Stored entries:
* * * * * * *
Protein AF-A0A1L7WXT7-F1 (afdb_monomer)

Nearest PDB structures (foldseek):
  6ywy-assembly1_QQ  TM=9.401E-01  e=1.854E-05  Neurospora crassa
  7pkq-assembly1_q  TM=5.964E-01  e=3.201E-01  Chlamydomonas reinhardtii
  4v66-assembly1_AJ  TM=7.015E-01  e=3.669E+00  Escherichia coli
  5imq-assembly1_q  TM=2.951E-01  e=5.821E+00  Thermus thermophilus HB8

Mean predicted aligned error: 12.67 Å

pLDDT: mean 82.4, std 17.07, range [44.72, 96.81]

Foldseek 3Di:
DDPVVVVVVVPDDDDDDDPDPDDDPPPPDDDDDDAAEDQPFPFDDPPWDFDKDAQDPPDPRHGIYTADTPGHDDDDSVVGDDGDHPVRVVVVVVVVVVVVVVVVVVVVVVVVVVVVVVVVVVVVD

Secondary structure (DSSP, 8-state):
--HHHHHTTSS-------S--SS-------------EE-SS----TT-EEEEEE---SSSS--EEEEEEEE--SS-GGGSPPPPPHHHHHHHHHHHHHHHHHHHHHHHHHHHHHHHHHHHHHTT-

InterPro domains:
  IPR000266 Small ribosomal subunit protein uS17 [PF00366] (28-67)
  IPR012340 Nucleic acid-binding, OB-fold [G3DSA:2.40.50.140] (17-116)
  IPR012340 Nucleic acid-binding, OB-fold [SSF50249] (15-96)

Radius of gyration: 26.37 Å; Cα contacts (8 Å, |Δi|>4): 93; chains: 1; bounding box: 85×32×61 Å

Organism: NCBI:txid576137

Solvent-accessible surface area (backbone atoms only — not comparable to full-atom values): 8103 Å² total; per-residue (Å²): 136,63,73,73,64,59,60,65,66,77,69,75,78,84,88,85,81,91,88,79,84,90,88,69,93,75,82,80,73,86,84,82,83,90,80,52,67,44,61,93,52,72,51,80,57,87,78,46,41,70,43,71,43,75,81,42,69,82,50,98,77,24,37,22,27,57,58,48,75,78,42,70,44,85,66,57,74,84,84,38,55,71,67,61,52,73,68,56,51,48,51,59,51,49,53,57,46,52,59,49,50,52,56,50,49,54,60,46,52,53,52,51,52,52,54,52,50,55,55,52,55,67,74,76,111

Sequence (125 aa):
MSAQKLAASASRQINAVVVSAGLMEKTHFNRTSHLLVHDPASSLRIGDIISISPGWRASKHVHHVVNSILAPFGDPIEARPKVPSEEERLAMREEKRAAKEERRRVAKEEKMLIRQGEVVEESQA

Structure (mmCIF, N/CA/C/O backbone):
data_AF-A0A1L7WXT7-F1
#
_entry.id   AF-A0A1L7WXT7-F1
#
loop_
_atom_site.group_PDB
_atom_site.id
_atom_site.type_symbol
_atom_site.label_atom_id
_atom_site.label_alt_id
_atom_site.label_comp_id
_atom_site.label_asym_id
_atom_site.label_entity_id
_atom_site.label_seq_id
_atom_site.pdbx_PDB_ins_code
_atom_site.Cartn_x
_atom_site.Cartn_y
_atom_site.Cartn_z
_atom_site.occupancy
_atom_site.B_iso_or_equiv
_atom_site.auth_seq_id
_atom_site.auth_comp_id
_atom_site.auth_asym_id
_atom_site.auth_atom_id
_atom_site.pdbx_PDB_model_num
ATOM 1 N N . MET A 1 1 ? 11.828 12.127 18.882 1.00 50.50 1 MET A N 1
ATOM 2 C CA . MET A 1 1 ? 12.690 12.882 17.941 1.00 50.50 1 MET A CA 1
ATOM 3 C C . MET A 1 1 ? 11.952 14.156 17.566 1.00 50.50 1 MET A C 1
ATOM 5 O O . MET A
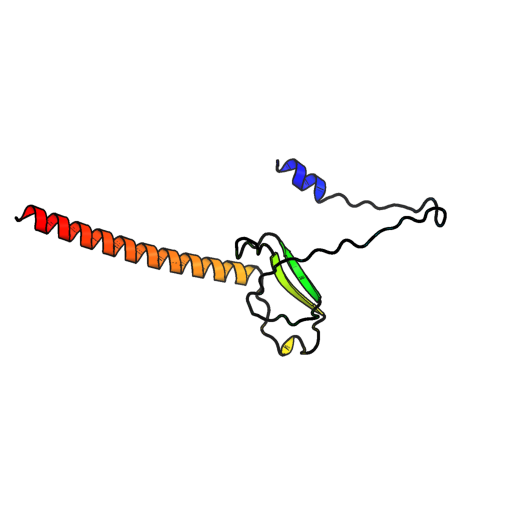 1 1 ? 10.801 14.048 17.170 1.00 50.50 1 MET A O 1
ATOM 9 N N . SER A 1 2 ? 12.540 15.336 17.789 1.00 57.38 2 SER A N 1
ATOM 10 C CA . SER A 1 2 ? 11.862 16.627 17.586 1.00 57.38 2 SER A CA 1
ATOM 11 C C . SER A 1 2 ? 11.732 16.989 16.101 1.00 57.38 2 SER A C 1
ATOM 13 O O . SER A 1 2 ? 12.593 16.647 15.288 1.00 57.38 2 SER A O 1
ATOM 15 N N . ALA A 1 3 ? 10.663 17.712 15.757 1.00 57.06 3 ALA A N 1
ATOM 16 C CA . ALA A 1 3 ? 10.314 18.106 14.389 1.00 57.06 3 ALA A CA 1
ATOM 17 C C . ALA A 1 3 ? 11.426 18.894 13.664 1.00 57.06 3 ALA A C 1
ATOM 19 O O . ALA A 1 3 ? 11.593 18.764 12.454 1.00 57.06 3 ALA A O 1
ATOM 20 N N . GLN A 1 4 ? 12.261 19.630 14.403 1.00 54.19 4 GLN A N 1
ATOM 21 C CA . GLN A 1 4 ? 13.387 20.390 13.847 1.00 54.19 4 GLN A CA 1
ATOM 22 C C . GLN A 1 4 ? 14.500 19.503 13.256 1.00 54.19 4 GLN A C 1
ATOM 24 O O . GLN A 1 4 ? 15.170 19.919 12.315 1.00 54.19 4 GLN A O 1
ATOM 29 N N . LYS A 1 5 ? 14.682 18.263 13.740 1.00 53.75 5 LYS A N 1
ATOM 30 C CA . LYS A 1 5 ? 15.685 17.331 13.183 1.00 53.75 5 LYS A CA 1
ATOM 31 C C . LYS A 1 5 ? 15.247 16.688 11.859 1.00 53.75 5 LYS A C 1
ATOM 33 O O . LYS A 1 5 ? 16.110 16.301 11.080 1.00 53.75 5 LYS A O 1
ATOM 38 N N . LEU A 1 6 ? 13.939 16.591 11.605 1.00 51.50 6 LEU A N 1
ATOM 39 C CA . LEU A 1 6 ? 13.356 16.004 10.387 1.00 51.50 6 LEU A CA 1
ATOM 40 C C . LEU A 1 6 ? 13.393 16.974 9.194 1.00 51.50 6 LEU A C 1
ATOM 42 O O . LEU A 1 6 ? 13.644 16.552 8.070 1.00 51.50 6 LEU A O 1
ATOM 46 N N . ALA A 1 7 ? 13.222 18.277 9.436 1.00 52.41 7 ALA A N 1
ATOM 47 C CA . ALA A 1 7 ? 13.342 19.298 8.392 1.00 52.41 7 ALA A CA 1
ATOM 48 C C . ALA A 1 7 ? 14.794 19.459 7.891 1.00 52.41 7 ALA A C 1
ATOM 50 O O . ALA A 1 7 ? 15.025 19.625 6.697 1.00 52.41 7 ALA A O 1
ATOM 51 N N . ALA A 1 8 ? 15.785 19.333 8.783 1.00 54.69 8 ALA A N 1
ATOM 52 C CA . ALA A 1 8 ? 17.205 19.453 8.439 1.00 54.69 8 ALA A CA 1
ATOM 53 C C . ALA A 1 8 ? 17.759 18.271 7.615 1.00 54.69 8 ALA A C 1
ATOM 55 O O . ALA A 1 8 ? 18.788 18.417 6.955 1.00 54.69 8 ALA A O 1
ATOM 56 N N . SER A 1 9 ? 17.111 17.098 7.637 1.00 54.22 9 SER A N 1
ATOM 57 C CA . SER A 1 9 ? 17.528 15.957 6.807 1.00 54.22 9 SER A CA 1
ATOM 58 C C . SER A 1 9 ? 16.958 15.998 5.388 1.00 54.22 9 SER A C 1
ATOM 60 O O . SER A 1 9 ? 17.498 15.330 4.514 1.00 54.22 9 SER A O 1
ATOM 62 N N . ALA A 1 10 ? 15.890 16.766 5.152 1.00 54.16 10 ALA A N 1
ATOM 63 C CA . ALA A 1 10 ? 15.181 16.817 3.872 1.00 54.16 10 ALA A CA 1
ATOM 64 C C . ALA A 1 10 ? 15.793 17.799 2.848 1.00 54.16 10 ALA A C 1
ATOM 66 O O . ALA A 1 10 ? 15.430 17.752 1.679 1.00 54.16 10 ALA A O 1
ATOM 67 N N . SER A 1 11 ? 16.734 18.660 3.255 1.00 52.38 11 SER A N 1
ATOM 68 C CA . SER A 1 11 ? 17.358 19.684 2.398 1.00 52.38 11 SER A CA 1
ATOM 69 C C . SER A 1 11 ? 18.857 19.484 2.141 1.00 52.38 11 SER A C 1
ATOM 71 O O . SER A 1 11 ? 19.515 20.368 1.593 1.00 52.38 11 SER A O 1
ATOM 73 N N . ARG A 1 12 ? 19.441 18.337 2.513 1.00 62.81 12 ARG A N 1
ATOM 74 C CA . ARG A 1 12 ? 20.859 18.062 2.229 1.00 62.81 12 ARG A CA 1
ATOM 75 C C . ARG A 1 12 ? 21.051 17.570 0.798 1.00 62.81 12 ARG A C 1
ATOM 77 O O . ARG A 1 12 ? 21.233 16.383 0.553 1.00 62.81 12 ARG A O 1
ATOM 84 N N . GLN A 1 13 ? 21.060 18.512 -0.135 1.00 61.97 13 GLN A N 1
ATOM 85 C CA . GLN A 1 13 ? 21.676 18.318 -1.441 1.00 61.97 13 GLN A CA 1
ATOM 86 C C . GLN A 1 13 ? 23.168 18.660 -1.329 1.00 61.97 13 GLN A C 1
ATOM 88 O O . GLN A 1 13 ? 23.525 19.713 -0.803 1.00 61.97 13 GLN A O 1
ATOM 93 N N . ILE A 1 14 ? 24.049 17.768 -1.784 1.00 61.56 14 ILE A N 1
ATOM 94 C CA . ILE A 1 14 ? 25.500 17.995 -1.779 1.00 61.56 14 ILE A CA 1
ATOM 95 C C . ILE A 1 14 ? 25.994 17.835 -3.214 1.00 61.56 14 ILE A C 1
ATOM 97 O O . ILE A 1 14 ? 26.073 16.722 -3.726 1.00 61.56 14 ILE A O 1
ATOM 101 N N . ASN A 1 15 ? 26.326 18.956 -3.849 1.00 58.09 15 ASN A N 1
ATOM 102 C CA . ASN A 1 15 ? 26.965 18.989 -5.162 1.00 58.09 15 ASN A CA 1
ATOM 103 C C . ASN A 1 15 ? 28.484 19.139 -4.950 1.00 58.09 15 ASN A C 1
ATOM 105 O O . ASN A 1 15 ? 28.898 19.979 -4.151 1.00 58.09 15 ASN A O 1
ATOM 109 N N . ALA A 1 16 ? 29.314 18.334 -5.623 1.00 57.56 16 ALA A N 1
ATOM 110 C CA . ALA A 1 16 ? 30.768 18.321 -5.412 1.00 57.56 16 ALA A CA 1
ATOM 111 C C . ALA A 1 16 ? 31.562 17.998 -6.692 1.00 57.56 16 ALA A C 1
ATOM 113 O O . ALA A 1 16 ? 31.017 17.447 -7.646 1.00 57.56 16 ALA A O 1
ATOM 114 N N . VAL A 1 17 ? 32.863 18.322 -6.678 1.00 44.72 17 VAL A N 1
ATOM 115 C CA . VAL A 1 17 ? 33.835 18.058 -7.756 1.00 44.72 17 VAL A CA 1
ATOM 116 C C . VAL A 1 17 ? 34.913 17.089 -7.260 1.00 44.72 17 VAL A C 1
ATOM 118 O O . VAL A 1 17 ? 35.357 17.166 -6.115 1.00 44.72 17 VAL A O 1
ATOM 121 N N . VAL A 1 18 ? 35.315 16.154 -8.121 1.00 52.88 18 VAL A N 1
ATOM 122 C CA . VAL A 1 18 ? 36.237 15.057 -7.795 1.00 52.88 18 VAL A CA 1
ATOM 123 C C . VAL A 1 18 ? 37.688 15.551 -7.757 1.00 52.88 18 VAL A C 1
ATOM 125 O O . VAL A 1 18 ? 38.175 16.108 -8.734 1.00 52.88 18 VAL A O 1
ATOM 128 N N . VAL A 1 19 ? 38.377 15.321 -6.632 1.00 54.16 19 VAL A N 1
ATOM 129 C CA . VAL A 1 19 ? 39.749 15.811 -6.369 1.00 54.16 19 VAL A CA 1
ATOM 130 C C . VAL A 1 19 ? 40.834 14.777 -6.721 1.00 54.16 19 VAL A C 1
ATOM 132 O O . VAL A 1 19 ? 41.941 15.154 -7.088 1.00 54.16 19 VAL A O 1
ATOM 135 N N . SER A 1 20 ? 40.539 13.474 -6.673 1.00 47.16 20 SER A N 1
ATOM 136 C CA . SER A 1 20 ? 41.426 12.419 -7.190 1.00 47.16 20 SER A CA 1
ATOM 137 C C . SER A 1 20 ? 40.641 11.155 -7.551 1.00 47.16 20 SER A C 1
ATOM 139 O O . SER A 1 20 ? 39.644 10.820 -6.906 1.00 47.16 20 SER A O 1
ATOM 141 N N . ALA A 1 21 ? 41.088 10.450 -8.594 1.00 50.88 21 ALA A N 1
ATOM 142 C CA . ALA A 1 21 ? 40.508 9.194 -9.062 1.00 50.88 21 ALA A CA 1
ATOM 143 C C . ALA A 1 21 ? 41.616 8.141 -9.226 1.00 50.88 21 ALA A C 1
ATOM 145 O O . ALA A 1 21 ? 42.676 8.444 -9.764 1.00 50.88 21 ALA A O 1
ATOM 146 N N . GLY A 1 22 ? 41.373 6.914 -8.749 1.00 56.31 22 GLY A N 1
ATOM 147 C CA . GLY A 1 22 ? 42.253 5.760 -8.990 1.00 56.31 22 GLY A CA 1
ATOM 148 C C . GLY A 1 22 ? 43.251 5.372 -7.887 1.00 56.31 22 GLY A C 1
* * * * * * *
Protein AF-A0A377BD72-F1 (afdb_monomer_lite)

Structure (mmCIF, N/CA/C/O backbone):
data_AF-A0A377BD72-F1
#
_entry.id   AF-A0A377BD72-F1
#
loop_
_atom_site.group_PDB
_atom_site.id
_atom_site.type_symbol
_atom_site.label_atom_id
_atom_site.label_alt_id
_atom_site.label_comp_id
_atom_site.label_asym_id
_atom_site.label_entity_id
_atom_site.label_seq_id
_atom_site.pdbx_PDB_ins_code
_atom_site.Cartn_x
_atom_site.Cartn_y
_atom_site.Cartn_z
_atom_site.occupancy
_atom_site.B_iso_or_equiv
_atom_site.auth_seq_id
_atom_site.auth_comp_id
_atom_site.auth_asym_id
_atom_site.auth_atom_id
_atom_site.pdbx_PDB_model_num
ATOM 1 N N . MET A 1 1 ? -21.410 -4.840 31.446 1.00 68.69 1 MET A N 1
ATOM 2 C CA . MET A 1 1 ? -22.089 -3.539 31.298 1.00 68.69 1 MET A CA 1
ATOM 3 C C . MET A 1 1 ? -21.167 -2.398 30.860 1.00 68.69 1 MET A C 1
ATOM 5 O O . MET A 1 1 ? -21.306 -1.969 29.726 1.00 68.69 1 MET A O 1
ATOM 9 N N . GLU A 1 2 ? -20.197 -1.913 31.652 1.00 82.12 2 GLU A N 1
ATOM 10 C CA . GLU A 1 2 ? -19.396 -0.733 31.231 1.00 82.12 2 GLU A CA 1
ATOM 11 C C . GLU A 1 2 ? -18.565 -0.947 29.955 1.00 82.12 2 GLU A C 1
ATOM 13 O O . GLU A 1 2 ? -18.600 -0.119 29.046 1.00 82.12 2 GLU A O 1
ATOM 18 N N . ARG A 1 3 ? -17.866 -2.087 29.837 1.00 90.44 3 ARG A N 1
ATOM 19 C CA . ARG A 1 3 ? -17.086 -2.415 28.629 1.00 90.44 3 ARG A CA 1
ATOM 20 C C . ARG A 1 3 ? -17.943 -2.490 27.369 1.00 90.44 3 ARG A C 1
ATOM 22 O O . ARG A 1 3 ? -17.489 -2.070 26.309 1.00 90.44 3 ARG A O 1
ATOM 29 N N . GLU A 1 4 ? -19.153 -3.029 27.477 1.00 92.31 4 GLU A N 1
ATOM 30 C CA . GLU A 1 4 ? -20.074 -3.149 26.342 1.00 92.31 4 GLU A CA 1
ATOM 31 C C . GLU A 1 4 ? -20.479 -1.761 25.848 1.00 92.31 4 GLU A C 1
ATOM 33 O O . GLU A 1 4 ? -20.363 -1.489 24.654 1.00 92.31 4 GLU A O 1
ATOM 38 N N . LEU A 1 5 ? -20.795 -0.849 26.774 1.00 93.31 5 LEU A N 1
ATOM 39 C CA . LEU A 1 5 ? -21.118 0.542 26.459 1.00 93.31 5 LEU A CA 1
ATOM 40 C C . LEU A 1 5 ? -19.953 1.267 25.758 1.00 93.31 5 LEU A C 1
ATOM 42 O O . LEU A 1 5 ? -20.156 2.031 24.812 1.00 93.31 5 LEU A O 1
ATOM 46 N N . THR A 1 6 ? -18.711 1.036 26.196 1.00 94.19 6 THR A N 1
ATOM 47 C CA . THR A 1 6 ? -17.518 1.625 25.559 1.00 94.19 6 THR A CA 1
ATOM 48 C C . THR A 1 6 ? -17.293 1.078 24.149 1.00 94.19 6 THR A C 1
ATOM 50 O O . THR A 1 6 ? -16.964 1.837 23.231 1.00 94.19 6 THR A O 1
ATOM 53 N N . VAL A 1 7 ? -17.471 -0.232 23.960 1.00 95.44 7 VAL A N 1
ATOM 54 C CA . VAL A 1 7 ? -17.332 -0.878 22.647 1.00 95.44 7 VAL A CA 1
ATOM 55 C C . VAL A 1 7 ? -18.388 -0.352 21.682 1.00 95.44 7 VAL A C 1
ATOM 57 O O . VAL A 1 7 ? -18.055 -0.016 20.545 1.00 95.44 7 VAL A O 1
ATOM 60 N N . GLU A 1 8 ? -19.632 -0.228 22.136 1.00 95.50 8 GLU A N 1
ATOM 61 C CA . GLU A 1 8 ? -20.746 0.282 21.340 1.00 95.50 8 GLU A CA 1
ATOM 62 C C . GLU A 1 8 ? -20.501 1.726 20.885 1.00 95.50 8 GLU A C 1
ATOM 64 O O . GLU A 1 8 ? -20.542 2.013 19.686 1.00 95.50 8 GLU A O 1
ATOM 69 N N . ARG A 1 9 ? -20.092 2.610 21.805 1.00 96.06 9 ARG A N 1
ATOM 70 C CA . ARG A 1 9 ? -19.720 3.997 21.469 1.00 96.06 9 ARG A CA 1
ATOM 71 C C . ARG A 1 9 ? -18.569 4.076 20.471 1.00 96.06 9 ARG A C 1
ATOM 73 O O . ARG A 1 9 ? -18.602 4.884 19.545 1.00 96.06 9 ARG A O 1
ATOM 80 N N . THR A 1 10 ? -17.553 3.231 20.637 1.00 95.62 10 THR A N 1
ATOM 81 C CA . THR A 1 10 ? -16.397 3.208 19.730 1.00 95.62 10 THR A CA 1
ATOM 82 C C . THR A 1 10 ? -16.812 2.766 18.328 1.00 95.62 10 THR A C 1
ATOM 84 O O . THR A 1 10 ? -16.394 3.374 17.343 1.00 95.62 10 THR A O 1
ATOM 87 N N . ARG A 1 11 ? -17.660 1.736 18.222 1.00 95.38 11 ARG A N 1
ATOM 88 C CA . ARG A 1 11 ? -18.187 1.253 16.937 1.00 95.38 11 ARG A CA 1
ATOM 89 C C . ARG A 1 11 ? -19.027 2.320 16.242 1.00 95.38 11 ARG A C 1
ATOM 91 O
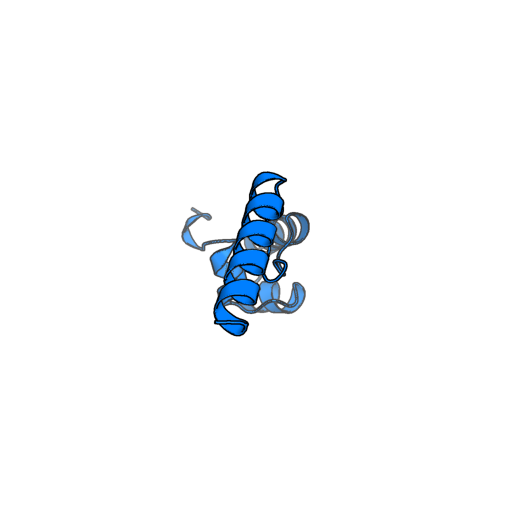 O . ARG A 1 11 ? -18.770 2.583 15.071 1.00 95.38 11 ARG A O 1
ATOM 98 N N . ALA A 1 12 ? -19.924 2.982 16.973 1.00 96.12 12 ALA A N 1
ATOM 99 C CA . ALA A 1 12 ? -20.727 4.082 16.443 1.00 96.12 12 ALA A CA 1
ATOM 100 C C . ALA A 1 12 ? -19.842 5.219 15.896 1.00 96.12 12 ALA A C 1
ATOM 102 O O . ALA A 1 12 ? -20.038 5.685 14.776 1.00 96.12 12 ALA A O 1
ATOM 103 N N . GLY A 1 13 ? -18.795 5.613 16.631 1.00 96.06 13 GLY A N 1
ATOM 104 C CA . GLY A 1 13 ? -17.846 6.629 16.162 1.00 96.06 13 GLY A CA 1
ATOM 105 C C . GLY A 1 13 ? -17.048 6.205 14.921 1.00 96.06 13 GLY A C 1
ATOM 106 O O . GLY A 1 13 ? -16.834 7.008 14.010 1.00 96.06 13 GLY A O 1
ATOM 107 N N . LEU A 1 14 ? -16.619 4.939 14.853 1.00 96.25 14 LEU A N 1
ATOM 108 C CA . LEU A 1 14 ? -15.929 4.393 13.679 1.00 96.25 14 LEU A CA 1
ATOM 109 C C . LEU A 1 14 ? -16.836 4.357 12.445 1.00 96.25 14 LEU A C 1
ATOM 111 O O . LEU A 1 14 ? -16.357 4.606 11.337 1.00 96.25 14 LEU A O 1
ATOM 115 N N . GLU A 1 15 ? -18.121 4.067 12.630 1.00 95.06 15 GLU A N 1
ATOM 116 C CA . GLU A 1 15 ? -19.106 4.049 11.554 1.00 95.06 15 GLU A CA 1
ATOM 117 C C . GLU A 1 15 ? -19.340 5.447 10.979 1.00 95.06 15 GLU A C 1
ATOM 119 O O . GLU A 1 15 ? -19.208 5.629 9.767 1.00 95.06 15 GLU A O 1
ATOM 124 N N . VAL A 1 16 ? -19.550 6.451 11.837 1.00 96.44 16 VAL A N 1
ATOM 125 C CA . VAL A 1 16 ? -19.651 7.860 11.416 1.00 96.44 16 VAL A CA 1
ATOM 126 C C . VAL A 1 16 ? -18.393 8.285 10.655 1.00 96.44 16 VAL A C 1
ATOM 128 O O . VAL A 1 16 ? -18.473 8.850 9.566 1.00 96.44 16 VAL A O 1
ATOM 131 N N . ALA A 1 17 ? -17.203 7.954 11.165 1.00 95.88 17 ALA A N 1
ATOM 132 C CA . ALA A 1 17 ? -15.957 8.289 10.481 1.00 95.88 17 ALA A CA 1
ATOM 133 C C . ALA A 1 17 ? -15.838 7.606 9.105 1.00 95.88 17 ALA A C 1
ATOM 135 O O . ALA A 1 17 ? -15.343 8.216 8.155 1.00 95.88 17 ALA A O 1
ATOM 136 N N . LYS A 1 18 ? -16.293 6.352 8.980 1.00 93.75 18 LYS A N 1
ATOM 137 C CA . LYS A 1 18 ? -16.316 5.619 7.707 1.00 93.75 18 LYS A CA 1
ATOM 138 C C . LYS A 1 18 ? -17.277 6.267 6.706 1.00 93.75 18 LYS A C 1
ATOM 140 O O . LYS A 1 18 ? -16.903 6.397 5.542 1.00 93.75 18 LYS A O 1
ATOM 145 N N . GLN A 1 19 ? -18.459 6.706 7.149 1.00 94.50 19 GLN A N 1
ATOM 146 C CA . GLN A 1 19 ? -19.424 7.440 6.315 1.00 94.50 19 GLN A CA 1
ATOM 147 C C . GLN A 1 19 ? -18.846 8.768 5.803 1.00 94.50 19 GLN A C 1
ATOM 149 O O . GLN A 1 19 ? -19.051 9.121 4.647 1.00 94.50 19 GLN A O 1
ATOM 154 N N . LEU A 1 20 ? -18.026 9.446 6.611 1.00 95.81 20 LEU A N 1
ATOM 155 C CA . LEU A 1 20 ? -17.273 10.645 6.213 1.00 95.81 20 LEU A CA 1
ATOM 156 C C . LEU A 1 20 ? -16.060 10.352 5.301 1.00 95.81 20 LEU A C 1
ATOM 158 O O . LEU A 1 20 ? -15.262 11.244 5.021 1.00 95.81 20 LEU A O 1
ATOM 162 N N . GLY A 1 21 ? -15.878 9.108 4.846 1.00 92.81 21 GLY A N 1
* * * * * * *
§ The problem: Please make an exact copy of the lines above from the line with "ATOM 117 C C" through the line with "ATOM 162 N N", both ends included.

§ Response area:
ATOM 117 C C . GLU A 1 15 ? -19.340 5.447 10.979 1.00 95.06 15 GLU A C 1
ATOM 119 O O . GLU A 1 15 ? -19.208 5.629 9.767 1.00 95.06 15 GLU A O 1
ATOM 124 N N . VAL A 1 16 ? -19.550 6.451 11.837 1.00 96.44 16 VAL A N 1
ATOM 125 C CA . VAL A 1 16 ? -19.651 7.860 11.416 1.00 96.44 16 VAL A CA 1
ATOM 126 C C . VAL A 1 16 ? -18.393 8.285 10.655 1.00 96.44 16 VAL A C 1
ATOM 128 O O . VAL A 1 16 ? -18.473 8.850 9.566 1.00 96.44 16 VAL A O 1
ATOM 131 N N . ALA A 1 17 ? -17.203 7.954 11.165 1.00 95.88 17 ALA A N 1
ATOM 132 C CA . ALA A 1 17 ? -15.957 8.289 10.481 1.00 95.88 17 ALA A CA 1
ATOM 133 C C . ALA A 1 17 ? -15.838 7.606 9.105 1.00 95.88 17 ALA A C 1
ATOM 135 O O . ALA A 1 17 ? -15.343 8.216 8.155 1.00 95.88 17 ALA A O 1
ATOM 136 N N . LYS A 1 18 ? -16.293 6.352 8.980 1.00 93.75 18 LYS A N 1
ATOM 137 C CA . LYS A 1 18 ? -16.316 5.619 7.707 1.00 93.75 18 LYS A CA 1
ATOM 138 C C . LYS A 1 18 ? -17.277 6.267 6.706 1.00 93.75 18 LYS A C 1
ATOM 140 O O . LYS A 1 18 ? -16.903 6.397 5.542 1.00 93.75 18 LYS A O 1
ATOM 145 N N . GLN A 1 19 ? -18.459 6.706 7.149 1.00 94.50 19 GLN A N 1
ATOM 146 C CA . GLN A 1 19 ? -19.424 7.440 6.315 1.00 94.50 19 GLN A CA 1
ATOM 147 C C . GLN A 1 19 ? -18.846 8.768 5.803 1.00 94.50 19 GLN A C 1
ATOM 149 O O . GLN A 1 19 ? -19.051 9.121 4.647 1.00 94.50 19 GLN A O 1
ATOM 154 N N . LEU A 1 20 ? -18.026 9.446 6.611 1.00 95.81 20 LEU A N 1
ATOM 155 C CA . LEU A 1 20 ? -17.273 10.645 6.213 1.00 95.81 20 LEU A CA 1
ATOM 156 C C . LEU A 1 20 ? -16.060 10.352 5.301 1.00 95.81 20 LEU A C 1
ATOM 158 O O . LEU A 1 20 ? -15.262 11.244 5.021 1.00 95.81 20 LEU A O 1
ATOM 162 N N . GLY A 1 21 ? -15.878 9.108 4.846 1.00 92.81 21 GLY A N 1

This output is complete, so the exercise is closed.